Sebelum bicara lebih jauh, saya mengajak untuk membedakan dahulu dua pemaknaan atas Pancasila. Kita harus ingat Pancasila adalah sesuatu yang bersifat paradoksal. Yudi Latief, seorang idoelog Pancasila kontemporer, mengambarkan sifat paradoksal dalam Pancasila itu sebagai “dasar statis” sekaligus “bintang penuntun yang dinamis”. Pancasila, lanjut Latief, adalah sumber sekaligus haluan. (Latif 2012: 41)

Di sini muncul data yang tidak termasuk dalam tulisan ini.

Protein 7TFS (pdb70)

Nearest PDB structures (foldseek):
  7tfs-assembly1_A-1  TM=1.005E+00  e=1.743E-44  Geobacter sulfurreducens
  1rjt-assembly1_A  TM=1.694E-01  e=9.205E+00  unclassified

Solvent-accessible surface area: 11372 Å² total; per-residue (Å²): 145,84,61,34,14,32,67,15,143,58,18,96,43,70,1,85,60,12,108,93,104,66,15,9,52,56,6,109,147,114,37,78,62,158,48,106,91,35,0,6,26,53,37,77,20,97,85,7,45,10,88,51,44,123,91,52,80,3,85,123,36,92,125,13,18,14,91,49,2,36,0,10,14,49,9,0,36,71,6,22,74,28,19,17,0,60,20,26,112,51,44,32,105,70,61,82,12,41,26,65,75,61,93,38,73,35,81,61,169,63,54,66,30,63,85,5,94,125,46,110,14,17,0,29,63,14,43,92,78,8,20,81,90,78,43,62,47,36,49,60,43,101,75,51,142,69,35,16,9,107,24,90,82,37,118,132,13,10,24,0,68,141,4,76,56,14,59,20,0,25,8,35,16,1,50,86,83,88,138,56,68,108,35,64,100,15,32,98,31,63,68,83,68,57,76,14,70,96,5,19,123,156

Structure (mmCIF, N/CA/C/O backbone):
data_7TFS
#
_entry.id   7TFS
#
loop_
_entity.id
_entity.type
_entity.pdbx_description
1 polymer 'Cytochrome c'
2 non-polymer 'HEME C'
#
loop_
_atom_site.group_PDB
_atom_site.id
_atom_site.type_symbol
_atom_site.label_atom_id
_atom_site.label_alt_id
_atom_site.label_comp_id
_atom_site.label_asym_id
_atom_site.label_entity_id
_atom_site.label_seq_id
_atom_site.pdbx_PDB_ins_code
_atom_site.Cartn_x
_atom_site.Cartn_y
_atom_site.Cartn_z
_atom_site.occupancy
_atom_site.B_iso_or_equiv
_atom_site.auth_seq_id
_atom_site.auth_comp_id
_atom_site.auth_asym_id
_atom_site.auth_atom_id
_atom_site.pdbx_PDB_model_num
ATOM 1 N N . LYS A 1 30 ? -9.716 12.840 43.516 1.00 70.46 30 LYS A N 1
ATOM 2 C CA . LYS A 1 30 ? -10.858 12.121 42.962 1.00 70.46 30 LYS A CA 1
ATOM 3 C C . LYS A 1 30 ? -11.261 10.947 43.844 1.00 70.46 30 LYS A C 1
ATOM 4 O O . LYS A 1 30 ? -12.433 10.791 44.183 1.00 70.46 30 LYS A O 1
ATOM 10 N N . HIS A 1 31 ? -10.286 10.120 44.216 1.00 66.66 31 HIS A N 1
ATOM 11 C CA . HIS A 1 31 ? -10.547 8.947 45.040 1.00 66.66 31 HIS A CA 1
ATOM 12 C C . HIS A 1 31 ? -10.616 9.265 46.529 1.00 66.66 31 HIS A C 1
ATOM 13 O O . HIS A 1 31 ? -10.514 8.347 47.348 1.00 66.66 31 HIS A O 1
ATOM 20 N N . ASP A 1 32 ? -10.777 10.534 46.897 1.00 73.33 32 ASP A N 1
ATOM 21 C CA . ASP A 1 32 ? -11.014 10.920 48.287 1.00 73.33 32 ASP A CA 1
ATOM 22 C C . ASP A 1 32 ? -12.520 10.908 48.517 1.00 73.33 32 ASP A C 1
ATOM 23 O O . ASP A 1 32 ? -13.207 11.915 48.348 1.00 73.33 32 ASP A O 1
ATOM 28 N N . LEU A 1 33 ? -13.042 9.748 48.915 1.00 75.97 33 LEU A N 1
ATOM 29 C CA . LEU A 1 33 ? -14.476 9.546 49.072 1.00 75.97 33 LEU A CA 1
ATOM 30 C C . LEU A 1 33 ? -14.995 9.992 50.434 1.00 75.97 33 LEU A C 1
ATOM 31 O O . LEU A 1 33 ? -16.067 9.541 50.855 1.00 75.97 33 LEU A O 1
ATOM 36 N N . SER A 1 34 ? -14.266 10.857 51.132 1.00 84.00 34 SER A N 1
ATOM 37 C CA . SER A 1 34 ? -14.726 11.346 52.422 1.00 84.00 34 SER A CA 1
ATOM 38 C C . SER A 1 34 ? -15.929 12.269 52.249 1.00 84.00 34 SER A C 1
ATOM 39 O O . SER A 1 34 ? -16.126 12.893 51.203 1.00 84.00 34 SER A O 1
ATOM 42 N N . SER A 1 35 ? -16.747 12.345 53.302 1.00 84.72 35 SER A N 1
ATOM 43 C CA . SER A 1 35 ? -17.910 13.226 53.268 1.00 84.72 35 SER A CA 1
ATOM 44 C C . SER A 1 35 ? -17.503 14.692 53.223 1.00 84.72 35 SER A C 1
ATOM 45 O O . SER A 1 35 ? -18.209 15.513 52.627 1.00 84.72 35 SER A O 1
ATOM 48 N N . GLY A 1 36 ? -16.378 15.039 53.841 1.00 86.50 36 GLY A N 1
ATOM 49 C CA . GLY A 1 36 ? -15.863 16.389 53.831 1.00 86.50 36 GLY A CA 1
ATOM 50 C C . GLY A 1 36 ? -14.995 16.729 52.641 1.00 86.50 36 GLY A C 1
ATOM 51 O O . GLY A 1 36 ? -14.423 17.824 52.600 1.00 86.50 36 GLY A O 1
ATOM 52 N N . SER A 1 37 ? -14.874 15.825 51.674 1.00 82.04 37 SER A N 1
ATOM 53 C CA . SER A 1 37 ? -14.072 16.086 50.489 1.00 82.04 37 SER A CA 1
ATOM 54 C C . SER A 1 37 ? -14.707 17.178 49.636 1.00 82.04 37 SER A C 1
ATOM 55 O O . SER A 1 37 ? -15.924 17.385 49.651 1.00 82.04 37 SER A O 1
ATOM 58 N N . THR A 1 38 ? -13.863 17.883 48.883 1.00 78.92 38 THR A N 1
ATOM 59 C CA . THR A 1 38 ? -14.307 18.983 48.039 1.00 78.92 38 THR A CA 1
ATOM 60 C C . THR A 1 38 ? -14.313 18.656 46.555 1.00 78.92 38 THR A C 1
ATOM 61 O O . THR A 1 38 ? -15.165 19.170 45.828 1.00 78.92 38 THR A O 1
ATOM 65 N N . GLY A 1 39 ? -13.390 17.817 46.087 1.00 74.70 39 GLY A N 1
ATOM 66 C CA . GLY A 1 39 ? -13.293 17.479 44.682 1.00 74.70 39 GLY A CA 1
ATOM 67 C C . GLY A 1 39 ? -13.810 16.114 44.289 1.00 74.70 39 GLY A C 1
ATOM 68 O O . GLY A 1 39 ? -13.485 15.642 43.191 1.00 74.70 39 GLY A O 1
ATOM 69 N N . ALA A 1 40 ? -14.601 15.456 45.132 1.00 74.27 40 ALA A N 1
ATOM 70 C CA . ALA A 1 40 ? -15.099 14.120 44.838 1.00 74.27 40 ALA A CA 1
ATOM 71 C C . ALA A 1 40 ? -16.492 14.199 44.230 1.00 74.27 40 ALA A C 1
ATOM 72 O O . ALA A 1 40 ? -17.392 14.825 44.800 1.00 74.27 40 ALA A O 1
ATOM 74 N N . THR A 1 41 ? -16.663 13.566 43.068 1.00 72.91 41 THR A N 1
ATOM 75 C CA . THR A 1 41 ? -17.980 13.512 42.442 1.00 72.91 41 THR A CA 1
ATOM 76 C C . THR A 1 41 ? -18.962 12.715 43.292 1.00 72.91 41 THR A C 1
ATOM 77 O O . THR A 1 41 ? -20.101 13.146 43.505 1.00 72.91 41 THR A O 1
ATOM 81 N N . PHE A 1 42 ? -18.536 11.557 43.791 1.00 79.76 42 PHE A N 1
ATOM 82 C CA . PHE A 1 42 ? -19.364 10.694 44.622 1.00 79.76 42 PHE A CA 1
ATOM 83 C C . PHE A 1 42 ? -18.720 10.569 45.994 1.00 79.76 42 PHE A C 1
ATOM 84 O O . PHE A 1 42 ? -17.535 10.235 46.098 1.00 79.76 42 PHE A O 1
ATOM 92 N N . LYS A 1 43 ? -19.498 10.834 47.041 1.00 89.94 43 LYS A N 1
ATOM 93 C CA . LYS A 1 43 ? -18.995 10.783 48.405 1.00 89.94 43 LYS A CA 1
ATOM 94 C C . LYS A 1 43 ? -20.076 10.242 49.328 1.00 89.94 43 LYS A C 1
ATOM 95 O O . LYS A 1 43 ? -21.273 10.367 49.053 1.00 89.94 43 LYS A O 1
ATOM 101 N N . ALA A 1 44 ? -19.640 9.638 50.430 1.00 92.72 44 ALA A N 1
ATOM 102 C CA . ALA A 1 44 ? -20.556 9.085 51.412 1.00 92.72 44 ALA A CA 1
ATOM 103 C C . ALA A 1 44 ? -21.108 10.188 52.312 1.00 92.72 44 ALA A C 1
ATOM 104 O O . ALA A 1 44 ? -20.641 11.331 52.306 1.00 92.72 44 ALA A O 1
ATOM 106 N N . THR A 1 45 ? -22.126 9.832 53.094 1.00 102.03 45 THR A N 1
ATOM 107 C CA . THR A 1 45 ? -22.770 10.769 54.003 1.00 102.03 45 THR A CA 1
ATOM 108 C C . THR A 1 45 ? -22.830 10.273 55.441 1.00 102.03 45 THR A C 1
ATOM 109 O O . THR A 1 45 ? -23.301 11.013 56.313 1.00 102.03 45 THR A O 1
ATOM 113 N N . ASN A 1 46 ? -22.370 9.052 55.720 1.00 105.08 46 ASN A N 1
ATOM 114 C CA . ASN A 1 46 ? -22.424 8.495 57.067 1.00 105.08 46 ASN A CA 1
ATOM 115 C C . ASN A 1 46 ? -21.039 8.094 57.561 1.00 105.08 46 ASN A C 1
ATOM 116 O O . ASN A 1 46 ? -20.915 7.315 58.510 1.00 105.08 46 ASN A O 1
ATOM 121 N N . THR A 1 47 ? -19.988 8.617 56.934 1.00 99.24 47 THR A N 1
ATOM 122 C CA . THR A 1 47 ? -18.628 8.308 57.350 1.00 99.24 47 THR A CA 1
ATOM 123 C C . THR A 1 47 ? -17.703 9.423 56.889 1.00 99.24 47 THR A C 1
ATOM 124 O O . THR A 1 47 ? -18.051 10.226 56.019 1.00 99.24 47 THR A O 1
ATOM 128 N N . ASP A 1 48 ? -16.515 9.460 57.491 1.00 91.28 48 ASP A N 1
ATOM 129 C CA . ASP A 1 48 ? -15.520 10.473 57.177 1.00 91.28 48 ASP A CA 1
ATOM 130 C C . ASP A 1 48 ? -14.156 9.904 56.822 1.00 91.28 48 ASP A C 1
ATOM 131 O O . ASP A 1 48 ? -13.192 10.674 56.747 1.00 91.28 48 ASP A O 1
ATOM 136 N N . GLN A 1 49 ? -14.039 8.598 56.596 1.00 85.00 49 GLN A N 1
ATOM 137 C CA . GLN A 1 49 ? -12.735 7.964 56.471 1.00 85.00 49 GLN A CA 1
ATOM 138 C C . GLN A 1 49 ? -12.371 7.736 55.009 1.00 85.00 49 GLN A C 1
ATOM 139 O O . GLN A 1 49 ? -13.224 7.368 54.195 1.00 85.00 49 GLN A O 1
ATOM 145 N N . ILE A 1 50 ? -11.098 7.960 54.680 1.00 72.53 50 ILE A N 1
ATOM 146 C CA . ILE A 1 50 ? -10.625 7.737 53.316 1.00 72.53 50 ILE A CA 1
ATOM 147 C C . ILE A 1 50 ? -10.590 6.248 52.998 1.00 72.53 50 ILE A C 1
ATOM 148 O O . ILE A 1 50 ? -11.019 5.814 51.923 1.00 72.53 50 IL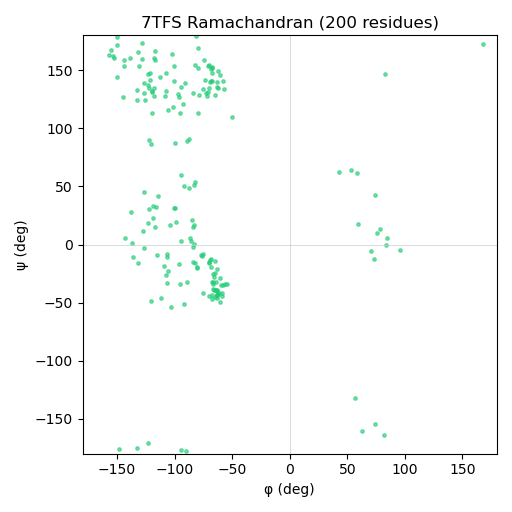E A O 1
ATOM 153 N N . CYS A 1 51 ? -10.090 5.445 53.933 1.00 65.20 51 CYS A N 1
ATOM 154 C CA . CYS A 1 51 ? -9.548 4.136 53.603 1.00 65.20 51 CYS A CA 1
ATOM 155 C C . CYS A 1 51 ? -10.530 2.988 53.787 1.00 65.20 51 CYS A C 1
ATOM 156 O O . CYS A 1 51 ? -10.284 1.904 53.248 1.00 65.20 51 CYS A O 1
ATOM 159 N N . VAL A 1 52 ? -11.630 3.189 54.516 1.00 67.54 52 VAL A N 1
ATOM 160 C CA . VAL A 1 52 ? -12.594 2.106 54.695 1.00 67.54 52 VAL A CA 1
ATOM 161 C C . VAL A 1 52 ? -13.146 1.657 53.350 1.00 67.54 52 VAL A C 1
ATOM 162 O O . VAL A 1 52 ? -13.509 0.486 53.175 1.00 67.54 52 VAL A O 1
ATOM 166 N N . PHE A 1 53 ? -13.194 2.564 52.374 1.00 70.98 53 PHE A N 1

Artinya, Pancasila bisa dimaknai pertama sebagai ideal, cita-cita, suatu kondisi yang harus diwujudkan karena ia belum terwujud. Dan kedua ia bisa dipahami juga sebagai ideologi negara, sebagai dasar, perekat, pemersatu dan seterusnya.
Dalam konteks keributan antara Puan dengan sebagian masyarakat Sumbar, Pancasila dalam pengertian kedua lah yang mengemuka. Jika Puan bisa dicurigai menafsirkan sikap Pancasilais sebagai dukungan terhadap penguasa negara dan partai berkuasa, maka orang Sumbar menafsirkan Pancasilais sebagai kesetiaan pada negara bukan hanya pada penguasa serta partai yang sedang berkuasa. Dan bagi orang Sumbar Pancasila dalam pengertian kedua itu adalah sesuatu yang inheren karena sebab-sebab historis.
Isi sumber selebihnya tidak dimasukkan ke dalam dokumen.